The mean and standard deviation of the combined scores from the participants is given in Table 3.
Mean | std | |
---|---|---|
pitching / intonation | 4.83 | 0.37 |
timbre / tone | 3.75 | 0.63 |
quality of bowing | 4.17 | 0.62 |
right-left hand coordination | 4.83 | 0.37 |
authenticity of gamakas | 4.5 | 0.71 |
Overall clarity | 4.33 | 0.55 |
Gamaka scores
This third part of the study addressed Raga Identification, containing audio recordings of short phrases performed by the robot. As mentioned in the introduction section, gamakas in Carnatic music are not just ornaments but a vital part of the rendition of a raga. We recorded characteristic phrases of 11 different ragas - Neelambari, Bhairavi, Arabhi, Kanada, Dhanyasi, Mohanam, Thodi, Sahana, Saveri, Anandhabhairavi and Sindhubhairavi. None of the phrases contained the complete arohanam and avarohanam. This means that not all the notes of each raga were revealed. Thus the participants needed to rely on the gamaka to guess the raga. For instance, the phrase used for the raga sindhubhairavi is | p D P d n s r G r S R S | 5. These swaras are also valid in Thodi but they differ by the gamakas used to perform the phrase. The participants were able to guess all the 11 ragas correctly. The mean and standard deviation of the combined scores from the participants for this section is given in Table 4.
Mean | std | |
---|---|---|
pitching / intonation | 4.67 | 0.55 |
timbre / tone | 3.58 | 0.61 |
quality of bowing | 4.08 | 0.53 |
right-left hand coordination | 4.75 | 0.38 |
authenticity of gamakas | 4.75 | 0.38 |
Overall clarity | 4.58 | 0.53 |
Raga scores
We presented a novel design of a robotic violin player which can play Carnatic music. The left hand design allows the robot to play any position on a string, which supports the production of gamakas. The robot’s dynamic finger tip is designed to adapt to the curvature of the fingerboard.

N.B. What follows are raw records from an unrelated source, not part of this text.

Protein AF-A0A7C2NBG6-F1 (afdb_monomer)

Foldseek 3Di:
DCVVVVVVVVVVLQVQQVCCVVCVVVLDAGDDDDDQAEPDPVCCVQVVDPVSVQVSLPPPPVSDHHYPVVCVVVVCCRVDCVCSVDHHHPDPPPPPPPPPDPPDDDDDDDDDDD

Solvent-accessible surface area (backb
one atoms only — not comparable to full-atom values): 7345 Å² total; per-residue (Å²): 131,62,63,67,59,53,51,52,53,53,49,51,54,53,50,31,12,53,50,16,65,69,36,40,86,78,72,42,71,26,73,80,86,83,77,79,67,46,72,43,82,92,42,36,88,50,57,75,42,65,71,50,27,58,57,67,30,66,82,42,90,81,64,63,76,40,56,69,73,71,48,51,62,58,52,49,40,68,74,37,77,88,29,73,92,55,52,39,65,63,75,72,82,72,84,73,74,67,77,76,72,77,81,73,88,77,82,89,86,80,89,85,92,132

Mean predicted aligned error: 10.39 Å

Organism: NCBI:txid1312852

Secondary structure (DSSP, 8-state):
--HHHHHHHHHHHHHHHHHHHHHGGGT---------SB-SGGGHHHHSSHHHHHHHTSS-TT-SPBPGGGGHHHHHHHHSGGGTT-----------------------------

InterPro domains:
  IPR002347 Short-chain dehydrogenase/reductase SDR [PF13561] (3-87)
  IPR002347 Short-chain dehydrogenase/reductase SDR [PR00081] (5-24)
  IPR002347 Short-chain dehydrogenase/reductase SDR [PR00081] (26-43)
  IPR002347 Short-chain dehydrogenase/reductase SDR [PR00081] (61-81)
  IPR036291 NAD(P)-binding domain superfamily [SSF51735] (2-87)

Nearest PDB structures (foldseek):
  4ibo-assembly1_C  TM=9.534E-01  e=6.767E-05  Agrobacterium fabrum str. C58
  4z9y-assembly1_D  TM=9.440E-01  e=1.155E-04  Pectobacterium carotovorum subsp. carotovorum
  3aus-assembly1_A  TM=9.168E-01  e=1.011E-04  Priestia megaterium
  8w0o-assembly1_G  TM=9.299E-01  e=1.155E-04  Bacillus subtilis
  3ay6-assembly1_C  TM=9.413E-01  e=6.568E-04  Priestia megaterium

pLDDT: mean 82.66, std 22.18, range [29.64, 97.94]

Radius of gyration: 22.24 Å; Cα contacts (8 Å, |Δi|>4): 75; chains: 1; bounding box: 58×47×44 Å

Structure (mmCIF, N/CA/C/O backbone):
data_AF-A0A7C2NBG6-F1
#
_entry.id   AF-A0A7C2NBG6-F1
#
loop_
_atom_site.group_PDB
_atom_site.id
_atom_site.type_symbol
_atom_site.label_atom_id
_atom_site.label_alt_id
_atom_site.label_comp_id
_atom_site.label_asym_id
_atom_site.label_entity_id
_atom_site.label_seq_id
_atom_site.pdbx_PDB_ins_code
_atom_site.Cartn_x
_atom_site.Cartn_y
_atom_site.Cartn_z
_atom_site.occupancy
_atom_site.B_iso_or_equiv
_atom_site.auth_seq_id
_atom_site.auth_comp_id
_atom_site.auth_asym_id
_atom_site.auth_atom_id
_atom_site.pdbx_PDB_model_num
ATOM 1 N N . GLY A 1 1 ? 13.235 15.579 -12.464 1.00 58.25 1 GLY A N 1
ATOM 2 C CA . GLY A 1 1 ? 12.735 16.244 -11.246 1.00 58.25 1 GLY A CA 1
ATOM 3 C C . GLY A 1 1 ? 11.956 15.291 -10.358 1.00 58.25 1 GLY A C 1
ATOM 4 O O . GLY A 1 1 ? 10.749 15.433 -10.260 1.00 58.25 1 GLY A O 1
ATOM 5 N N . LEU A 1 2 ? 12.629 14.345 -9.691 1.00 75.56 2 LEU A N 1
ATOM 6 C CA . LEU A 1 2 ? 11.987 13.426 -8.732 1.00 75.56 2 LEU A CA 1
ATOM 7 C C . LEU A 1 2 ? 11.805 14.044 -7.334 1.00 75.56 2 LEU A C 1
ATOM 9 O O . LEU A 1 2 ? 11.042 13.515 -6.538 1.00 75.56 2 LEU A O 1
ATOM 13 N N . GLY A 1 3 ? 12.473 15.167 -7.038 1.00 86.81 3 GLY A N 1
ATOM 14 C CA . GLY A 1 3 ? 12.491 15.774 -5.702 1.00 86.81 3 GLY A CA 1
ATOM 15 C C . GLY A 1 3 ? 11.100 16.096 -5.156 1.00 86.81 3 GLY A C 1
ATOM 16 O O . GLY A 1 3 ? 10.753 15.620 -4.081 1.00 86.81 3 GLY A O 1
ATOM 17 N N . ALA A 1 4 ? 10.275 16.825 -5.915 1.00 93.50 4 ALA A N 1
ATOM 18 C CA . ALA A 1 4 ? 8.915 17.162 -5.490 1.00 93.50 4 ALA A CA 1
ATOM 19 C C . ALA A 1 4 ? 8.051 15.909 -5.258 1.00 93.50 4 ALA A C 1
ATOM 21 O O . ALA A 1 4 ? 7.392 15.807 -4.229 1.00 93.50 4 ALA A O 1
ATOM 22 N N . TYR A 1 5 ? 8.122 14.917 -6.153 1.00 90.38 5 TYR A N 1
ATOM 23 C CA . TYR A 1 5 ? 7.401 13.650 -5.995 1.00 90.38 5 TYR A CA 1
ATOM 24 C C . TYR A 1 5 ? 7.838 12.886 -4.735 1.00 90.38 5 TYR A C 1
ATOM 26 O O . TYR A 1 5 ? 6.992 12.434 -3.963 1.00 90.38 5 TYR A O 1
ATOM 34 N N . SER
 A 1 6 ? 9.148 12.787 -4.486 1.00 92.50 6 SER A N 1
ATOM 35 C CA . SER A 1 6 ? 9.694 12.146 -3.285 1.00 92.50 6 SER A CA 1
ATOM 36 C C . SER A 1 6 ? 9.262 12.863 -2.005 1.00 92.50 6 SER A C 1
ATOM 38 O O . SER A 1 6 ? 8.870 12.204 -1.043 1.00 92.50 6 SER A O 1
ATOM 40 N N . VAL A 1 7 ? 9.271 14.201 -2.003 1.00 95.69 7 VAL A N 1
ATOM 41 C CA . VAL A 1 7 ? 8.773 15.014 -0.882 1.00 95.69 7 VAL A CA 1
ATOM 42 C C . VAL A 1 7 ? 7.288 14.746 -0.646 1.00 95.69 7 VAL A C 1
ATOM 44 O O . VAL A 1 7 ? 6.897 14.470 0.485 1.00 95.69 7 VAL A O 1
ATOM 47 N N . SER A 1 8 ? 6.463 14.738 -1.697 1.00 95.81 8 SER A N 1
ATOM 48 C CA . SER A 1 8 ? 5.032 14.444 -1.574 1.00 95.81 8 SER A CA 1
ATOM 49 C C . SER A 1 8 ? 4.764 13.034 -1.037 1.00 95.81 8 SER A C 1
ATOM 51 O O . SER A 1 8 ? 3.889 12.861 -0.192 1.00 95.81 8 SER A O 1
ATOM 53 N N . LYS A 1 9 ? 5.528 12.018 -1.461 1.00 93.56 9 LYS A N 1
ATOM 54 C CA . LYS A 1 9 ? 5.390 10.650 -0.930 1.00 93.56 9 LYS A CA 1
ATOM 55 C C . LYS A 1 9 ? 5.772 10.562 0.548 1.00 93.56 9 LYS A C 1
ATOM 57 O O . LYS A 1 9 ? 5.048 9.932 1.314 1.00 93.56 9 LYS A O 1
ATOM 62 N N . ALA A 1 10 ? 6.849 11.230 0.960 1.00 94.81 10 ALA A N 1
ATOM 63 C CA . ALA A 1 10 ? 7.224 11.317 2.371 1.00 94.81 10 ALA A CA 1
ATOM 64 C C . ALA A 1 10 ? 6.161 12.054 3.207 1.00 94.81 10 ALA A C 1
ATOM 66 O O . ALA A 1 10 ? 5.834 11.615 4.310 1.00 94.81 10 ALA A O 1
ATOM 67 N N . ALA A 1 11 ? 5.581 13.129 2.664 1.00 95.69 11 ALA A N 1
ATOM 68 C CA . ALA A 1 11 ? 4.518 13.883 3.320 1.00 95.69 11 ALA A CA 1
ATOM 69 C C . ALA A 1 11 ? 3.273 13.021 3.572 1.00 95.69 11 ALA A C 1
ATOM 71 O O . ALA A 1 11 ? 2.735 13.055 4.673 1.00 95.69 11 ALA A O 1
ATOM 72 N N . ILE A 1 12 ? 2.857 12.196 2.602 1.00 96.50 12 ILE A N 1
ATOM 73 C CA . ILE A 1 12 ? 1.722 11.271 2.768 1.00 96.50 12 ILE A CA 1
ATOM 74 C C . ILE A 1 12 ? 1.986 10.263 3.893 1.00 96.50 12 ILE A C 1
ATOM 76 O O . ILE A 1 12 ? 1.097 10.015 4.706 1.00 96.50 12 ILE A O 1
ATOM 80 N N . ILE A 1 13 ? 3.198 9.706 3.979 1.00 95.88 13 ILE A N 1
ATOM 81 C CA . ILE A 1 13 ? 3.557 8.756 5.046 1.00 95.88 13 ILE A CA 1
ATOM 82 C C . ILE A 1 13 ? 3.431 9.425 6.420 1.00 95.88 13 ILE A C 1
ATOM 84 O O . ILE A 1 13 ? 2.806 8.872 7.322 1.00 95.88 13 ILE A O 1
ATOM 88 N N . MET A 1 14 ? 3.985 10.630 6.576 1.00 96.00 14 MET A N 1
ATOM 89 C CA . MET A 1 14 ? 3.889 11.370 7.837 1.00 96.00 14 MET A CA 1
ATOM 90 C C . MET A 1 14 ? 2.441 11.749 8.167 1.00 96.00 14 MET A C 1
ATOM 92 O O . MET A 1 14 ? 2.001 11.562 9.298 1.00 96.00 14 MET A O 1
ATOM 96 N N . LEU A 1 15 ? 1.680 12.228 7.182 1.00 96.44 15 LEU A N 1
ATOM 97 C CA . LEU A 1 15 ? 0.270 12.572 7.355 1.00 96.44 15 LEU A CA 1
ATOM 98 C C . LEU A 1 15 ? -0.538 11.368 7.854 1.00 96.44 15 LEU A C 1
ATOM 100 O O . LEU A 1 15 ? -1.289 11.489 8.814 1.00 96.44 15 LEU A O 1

The bowing mechanism has three degrees of freedom. It uses a double roller wheel design with nylon threads spun around the wheels that move across the string to excite it. The two other degrees of freedom vary the pressure exerted and the position of bowing on the string. The bow design also enables the user to change the tightness of the bow hair which is required when performing different styles of music within the genre. Expert listening tests were performed with six professional musicians to evaluate the effectiveness of the robot in playing gamakas. The participants guessed all the ragas correctly, suggesting that the robot can play gamakas, which are the core of Carnatic music.

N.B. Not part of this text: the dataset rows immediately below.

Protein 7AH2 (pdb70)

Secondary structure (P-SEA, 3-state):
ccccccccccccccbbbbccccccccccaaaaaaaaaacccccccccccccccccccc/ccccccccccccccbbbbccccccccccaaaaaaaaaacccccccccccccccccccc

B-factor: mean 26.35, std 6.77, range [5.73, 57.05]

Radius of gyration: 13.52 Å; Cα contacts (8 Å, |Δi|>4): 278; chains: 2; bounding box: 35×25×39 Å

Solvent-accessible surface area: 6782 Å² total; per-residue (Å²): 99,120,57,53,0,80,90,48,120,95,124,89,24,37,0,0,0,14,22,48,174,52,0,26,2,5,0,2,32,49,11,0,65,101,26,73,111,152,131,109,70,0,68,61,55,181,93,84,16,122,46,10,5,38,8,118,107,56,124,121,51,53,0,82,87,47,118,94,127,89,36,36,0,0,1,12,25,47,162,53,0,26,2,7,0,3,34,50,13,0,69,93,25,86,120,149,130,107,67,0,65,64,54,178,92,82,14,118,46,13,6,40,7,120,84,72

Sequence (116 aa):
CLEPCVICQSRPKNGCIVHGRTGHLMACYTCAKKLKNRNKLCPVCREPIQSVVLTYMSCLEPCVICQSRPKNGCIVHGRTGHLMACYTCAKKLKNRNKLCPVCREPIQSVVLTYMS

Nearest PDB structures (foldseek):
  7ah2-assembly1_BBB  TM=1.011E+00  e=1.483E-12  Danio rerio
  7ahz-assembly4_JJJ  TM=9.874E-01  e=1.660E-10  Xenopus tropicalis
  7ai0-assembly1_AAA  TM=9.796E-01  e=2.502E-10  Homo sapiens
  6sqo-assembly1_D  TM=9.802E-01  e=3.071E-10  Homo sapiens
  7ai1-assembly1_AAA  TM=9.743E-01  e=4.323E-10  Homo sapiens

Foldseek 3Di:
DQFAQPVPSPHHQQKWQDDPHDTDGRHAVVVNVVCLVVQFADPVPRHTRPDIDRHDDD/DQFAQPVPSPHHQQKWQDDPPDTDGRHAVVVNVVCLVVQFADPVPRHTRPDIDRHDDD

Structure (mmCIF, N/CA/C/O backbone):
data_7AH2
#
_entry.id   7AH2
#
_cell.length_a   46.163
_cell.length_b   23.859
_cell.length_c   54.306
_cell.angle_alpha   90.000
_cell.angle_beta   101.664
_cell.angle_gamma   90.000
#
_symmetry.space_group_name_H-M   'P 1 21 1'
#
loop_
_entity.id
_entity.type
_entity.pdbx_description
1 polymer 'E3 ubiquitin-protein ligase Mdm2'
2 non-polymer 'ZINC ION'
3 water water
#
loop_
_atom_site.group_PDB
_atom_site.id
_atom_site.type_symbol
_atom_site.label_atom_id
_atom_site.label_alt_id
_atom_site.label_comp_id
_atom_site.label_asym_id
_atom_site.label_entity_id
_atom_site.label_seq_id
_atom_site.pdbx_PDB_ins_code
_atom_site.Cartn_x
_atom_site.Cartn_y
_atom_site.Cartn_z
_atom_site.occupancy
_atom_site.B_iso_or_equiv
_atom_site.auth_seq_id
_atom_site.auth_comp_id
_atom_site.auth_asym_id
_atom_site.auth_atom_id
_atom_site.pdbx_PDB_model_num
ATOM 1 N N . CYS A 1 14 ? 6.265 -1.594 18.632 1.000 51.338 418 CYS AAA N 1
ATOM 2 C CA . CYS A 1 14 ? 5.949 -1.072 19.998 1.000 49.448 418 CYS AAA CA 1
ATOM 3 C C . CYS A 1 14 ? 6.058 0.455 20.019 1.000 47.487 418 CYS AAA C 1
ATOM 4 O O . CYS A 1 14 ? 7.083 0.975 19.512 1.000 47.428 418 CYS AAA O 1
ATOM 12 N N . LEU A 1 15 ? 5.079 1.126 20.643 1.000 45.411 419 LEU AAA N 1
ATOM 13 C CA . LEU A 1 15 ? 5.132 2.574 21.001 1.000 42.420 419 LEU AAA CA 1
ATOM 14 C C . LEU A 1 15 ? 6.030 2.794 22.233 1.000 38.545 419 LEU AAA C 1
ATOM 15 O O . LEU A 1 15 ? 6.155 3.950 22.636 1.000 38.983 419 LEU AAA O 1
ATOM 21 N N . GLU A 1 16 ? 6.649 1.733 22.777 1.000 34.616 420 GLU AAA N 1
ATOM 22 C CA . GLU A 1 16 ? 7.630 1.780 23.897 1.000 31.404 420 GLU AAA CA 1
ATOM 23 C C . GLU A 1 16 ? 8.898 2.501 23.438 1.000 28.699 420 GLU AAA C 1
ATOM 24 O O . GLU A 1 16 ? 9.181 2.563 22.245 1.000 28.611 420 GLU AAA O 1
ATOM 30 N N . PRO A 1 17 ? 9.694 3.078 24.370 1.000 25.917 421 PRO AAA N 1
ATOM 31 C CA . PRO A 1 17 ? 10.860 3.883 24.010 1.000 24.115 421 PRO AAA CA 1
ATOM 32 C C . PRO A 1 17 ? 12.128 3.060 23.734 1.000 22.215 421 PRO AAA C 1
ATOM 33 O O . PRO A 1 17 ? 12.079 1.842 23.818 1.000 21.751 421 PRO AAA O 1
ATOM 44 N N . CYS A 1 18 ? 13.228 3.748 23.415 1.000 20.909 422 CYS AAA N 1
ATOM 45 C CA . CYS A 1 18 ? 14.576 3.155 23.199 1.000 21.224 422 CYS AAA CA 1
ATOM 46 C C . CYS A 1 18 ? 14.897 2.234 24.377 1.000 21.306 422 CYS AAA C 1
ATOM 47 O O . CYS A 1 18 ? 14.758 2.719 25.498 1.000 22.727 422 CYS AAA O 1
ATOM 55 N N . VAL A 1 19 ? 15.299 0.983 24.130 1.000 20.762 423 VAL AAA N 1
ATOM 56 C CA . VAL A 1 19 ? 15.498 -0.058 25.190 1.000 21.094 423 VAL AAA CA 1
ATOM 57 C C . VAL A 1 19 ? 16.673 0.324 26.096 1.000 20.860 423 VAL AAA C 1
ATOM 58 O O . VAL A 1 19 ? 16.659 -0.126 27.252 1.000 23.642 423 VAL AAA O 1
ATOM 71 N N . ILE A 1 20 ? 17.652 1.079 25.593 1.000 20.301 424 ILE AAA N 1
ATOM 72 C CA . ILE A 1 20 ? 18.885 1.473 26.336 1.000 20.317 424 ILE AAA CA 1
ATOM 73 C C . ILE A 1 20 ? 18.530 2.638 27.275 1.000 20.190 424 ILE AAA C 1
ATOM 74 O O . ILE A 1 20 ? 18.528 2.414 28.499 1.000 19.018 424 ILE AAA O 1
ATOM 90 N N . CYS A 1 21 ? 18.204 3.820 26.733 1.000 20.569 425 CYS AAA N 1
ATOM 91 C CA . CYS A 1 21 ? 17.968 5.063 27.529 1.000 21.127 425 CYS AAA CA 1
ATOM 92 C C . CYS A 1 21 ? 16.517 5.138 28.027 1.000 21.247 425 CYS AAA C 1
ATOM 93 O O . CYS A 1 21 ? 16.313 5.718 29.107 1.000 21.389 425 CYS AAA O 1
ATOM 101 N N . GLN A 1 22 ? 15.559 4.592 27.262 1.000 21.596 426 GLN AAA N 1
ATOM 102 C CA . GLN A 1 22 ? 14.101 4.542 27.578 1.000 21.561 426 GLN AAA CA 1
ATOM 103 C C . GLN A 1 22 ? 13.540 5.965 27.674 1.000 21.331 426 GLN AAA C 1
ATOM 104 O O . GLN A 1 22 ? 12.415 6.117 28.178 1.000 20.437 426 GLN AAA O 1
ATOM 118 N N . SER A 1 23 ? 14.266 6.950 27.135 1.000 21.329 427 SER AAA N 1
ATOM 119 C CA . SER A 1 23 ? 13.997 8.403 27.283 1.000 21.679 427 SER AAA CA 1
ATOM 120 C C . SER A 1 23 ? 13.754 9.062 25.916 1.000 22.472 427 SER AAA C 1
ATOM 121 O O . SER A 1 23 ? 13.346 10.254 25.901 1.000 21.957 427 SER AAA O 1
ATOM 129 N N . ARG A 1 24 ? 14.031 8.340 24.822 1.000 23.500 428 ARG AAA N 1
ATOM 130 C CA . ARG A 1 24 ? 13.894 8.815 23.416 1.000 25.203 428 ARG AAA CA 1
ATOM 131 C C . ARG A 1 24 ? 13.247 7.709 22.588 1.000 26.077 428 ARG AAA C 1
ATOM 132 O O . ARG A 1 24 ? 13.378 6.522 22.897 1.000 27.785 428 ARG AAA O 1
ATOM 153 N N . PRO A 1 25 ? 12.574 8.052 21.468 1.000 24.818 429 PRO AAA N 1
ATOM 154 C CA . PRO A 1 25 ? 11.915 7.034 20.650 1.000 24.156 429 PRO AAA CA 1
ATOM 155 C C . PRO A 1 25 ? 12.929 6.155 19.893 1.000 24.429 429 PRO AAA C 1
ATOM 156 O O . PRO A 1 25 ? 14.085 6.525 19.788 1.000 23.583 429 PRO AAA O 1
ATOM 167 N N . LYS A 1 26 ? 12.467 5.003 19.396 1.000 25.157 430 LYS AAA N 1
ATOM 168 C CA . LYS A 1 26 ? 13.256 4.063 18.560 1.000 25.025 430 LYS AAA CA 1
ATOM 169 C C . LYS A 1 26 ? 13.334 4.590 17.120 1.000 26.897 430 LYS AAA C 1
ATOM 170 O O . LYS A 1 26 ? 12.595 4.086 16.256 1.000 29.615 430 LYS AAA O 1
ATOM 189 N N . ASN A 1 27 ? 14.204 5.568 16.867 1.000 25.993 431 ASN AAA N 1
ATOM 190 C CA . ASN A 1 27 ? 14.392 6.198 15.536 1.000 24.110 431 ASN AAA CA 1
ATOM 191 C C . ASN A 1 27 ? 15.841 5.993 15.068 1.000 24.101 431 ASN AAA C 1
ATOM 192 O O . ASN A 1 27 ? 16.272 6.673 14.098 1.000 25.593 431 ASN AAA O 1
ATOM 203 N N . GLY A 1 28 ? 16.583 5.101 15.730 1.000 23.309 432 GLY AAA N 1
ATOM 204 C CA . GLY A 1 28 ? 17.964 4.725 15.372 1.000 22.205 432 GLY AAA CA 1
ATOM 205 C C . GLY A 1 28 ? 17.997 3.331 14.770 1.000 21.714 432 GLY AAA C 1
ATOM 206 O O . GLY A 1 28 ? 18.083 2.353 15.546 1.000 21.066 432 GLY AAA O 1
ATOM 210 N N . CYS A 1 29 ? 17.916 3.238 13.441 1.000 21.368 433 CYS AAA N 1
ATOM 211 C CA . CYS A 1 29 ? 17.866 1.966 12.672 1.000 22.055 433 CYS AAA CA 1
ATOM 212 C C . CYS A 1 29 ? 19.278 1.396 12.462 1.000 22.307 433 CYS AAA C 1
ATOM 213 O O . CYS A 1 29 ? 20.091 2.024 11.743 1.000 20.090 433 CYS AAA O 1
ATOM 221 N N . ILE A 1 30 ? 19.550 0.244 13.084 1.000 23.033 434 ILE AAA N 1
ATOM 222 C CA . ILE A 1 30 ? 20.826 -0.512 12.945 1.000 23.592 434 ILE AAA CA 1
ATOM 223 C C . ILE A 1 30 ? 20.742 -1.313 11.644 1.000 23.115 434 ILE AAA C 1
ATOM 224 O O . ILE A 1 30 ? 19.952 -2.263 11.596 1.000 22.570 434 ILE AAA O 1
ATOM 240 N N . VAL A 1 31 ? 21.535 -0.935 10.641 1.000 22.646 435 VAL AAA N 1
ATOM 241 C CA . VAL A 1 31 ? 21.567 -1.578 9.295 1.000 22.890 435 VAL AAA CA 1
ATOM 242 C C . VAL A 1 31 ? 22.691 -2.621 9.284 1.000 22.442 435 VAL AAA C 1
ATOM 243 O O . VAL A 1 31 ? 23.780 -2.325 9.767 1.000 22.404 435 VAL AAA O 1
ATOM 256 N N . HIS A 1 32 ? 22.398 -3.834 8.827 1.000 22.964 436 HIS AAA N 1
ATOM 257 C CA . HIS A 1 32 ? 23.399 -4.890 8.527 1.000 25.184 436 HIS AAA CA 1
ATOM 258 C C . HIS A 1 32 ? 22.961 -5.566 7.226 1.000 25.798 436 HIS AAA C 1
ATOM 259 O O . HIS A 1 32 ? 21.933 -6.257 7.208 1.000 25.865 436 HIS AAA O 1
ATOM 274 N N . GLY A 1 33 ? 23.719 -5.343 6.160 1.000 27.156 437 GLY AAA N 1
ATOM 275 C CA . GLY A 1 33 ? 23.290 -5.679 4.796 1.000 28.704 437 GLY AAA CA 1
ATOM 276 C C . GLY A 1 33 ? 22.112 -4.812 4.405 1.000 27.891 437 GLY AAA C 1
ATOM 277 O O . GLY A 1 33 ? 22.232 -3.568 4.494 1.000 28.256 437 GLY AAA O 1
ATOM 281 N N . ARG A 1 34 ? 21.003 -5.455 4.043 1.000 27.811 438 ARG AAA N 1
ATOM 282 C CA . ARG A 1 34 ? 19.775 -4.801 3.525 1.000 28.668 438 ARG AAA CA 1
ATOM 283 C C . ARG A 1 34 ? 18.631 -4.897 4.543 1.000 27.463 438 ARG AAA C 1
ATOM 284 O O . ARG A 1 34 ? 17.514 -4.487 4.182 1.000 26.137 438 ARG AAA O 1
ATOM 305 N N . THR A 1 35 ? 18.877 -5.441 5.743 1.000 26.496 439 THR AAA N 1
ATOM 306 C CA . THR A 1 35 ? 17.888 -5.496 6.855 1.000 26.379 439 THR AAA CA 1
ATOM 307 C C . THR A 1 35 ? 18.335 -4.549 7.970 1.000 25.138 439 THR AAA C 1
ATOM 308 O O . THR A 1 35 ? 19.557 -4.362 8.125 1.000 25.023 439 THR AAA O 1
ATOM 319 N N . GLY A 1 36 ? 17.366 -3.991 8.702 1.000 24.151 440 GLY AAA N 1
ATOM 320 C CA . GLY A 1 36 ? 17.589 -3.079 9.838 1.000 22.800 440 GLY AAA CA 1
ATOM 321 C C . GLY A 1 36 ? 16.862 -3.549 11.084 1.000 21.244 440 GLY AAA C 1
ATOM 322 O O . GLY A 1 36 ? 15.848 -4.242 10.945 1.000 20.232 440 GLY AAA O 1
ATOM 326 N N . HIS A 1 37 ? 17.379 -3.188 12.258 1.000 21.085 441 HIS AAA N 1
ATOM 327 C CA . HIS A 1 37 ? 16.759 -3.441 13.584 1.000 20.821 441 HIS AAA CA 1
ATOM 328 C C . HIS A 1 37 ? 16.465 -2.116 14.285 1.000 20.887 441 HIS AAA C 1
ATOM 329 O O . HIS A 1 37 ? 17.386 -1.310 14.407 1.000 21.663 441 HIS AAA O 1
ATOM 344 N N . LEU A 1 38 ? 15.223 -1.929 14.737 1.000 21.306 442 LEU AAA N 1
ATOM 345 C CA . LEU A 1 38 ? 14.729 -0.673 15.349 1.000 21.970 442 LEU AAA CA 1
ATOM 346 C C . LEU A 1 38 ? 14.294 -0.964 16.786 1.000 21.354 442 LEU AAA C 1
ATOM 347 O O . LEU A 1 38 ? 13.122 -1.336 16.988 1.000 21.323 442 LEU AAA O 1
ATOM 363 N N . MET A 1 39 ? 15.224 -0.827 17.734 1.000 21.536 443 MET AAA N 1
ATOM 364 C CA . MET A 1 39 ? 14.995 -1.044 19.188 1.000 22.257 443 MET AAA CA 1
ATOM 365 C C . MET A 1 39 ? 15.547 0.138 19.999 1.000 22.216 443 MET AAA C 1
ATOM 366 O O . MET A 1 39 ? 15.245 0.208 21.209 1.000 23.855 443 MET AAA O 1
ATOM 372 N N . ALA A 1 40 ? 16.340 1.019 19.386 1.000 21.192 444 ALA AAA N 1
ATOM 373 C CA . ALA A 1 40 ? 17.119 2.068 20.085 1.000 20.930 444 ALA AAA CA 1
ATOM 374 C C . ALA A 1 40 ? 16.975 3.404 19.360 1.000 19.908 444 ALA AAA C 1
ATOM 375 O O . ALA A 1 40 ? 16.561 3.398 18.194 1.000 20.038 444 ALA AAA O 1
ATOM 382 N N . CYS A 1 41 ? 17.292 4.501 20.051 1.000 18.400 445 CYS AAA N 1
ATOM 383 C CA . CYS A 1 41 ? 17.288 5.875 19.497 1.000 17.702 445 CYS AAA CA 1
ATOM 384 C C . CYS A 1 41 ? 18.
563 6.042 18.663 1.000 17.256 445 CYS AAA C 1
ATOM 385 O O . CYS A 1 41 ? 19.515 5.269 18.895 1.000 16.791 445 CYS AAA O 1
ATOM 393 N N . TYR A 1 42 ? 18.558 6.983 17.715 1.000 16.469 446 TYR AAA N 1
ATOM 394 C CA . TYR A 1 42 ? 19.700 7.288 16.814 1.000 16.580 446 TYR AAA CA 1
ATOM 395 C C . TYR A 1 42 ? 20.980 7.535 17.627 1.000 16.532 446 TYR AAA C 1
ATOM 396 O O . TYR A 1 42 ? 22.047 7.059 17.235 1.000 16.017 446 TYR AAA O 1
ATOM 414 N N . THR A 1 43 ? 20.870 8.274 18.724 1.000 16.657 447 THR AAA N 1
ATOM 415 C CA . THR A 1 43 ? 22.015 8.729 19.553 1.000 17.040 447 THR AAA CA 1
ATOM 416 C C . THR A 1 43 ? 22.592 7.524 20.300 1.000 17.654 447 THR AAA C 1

We intend to extend the robot to play multiple strings, to produce better timbre, and to increase playing range. While the robot can play the selected seven gamakas with one finger satisfactorily, some gamakas, such as Spurita would sound better with multiple fingers. We, therefore, plan to add at least one more robotic finger in the next design. The bow pressure modulation in the current design is a combination of feedforward and feedback control with feedback only from the auxiliary encoder. We plan to add force feedback to the design and hope it would improve the bowing quality and the produced timbre.
On the software side, the robot currently only performs pre-recorded sequences and cannot interpret gamakas and improvise. We, therefore, plan to implement an interpreter system that synthesizes gamakas given the swaras and ragas.
We sincerely thank the artists - Embar Kannan, Aarti Ananth Krishnan, Rangappriya Sankaranarayanan, Anusha Sreeram, Sowmya Srinivasan and Ramesh Vinayakam for their participation and valuable feedbacks.